Was haltet ihr davon?


----------



## Asayur (14. Dezember 2010)

Vielleicht ist es ja nur die Stimme für den Trailer, erstmal abwarten ^^
Und sonst, kann ich mich sicher auch dran gewöhnen, ich freu mich drauf.


----------



## Sunyo (14. Dezember 2010)

Die Synchronstimme war mir auch als erstes aufgefallen.
Finde die Stimme sehr gewöhnungsbedürftig, da man die andere einfach gewohnt ist.
Kam im Trailer irgendwie nicht so witzig rüber, wie bei den anderen Teilen.


----------



## Sam_Fischer (14. Dezember 2010)

Wenn man dem Kommentar glauben darf "[font=arial, sans-serif]Die Stimme wird im film normal sein, der trailer wurde vorgefertigt, da werden öfter andere synchronisationsstimmen benutzt ;&#65279; ) Keine Panik " [/font]


----------



## Thoor (14. Dezember 2010)

EEEENDLICH  schon so lange wart ich drauf


----------



## Sunyo (14. Dezember 2010)

Sam_Fischer schrieb:


> Wenn man dem Kommentar glauben darf "[font="arial, sans-serif"]Die Stimme wird im film normal sein, der trailer wurde vorgefertigt, da werden öfter andere synchronisationsstimmen benutzt ;&#65279; ) Keine Panik " [/font]

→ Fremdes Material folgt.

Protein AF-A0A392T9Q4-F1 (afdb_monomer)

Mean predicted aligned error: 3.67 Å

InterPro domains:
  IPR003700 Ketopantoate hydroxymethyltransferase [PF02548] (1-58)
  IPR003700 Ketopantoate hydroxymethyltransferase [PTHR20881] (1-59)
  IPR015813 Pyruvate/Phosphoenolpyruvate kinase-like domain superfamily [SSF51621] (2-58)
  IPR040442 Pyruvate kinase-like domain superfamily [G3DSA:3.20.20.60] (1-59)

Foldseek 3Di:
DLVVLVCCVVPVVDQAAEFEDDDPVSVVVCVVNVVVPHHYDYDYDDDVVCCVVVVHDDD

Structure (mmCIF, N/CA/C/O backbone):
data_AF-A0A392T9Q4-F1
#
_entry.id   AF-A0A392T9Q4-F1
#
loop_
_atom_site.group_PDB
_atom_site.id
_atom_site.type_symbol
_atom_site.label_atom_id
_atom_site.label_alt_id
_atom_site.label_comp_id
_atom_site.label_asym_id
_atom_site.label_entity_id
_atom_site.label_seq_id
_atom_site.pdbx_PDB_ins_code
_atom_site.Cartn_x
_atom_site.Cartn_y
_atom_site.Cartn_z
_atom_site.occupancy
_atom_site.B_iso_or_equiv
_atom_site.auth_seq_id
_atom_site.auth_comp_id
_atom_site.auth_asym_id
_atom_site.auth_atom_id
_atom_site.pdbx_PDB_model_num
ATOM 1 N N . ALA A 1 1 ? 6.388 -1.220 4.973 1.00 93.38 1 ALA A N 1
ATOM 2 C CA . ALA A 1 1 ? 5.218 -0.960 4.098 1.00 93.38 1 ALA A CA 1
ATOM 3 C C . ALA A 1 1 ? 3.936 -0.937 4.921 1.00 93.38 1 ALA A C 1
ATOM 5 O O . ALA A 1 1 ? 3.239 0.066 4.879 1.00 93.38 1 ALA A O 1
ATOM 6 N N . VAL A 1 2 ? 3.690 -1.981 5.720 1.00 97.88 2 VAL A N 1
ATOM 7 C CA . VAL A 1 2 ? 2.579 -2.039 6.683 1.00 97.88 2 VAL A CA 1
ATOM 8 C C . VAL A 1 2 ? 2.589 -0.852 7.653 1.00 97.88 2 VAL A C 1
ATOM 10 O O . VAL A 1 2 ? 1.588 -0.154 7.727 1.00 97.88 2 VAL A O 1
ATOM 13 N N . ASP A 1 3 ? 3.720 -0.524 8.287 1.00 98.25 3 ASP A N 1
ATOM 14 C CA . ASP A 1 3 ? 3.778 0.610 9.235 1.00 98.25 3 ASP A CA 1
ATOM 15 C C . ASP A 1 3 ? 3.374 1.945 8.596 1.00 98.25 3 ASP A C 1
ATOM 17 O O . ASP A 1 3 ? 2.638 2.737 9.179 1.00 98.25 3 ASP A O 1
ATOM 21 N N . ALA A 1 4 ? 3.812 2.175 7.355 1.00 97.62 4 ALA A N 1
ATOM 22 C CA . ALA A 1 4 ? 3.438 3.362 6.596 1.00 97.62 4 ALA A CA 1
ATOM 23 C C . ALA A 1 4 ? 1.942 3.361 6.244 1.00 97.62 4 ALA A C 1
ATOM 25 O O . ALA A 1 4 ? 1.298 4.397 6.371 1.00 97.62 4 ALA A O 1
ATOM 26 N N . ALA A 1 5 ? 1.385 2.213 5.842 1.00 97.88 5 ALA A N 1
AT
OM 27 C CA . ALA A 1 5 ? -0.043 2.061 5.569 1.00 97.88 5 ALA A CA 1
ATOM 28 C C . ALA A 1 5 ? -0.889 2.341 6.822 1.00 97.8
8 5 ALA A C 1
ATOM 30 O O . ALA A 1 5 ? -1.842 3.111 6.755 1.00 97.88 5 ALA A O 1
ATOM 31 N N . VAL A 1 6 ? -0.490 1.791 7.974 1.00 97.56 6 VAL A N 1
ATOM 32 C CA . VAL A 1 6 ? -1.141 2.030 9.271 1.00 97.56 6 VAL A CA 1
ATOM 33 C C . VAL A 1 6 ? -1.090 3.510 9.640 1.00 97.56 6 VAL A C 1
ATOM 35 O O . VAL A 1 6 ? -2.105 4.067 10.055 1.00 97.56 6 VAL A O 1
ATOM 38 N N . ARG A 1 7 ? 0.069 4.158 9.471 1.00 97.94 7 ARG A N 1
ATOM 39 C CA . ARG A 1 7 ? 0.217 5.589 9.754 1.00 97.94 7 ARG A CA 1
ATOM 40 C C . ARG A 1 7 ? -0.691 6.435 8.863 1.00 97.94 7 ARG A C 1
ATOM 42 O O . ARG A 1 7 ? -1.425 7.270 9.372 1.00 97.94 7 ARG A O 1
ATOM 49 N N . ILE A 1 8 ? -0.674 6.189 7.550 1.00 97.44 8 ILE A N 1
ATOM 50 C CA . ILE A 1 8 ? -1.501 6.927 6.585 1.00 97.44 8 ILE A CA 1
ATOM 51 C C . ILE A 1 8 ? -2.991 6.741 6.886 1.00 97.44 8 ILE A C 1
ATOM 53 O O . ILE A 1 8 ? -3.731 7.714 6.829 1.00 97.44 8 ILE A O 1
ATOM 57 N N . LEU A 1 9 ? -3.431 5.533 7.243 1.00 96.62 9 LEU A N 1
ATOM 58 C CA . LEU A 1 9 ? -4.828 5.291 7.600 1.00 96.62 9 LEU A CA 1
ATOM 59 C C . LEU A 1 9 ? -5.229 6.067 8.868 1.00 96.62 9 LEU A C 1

Hoffen wir mal, dass es so ist.


----------



## Yadiz (15. Dezember 2010)

Ich finde die Stimme auf keinen Fall schlecht. Der andere Synchronsprecher ist meiner Ansicht nach aber auch passender. Vielleicht liegts daran, dass ich den schon aus den ersten Teilen gewohnt bin.


----------



## Caps-lock (15. Dezember 2010)

Es hat begonnen..... erneut schon wieder.

Aber der Trend geht ja dazu erfolgreiche Filmserien so lange auszuschlachten, bis sie kein Mensch mehr sehen will 
Und wenn das Material ausgeht, macht man einfach zwei Filme aus einem Buch.


----------



## Noxiel (15. Dezember 2010)

Wie schon gesagt. Es kommt desöfteren vor, dass ein Charakter im Trailer anders syncronisiert ist, als es im fertigen Film sein wird. Jacks Stimme zu wechseln, wäre ein ganz schöner Fauxpas, den sich sicher niemand leistet.

Nette Anekdote. Die deutsche Stimme im Trailer gehört David Nathan und er war ursprünglich als Besetzung für die drei Fluch der Karibik Filme geplant, bis dann kurzfristig Marcus Off die Rolle bekam (zu unser aller Glück)


----------



## Knallfix (15. Dezember 2010)

Teil 5 und 6 sind schon in Vorbereitung.
Disney hat bei Crew & Cast schon vermelden lassen, dass man beide Teile zusammen drehen will und sie dementsprechend Zeit einplanen sollen.

Knall


----------



## Landerson (15. Dezember 2010)

Sorry aber die Originalstimme von Jonny Depp ist einfach die am passensten Stimme fuer Captn Jack Sparrow.
Ist aber wie schon erwaehnt wurde wohl wie immer Gewoehungssache


----------



## K0l0ss (15. Dezember 2010)

Pflicht einfach auf Englisch zu gucken. Allein wegen Jacks Stimme. Depps original Stimme kann man nicht synchronisieren. Die passt einfach ideal zu Jack.


----------



## Drakhgard (16. Dezember 2010)

Bisher hatte Jack Sparrow in allen PotC-Trailern den eigentlichen Stamm-Synchronsprecher von Johnny Depp. Erst im Film selbst dann bekam er die andere Stimme. Einfach mal auf youtube nach dem Trailer vom 2ten Teil z.B. suchen...


----------



## eaglestar (16. Dezember 2010)

Ich freue mich besonders auf Ian McShane!




			Dieser Inhalt steht nur eingeloggten Mitgliedern zur Verfügung.
        




Bekannt ist er mir durch die Serie "Deadwood" und den TV-Vierteiler "Die Säulen der Erde".
Für mich, einer der besten Schauspieler überhaupt.


P.S.
Der Trailer ist Bombe! 




Gruß


----------



## schneemaus (16. Dezember 2010)

Hab gestern auch gedacht, Trailer gut, aber Synchronstimme nich für FdK passend. Mag sein, dass man die Stimme einfach gewohnt ist aus den anderen Teilen, aber die Stimme kam nicht halb so witzig rüber wie die in den ersten drei Teilen. Ich hoff dann auch mal, dass das wirklich nur der Trailer ist und mich im Film wieder die Stimme aus den ersten 3 Teilen erwartet ^^


----------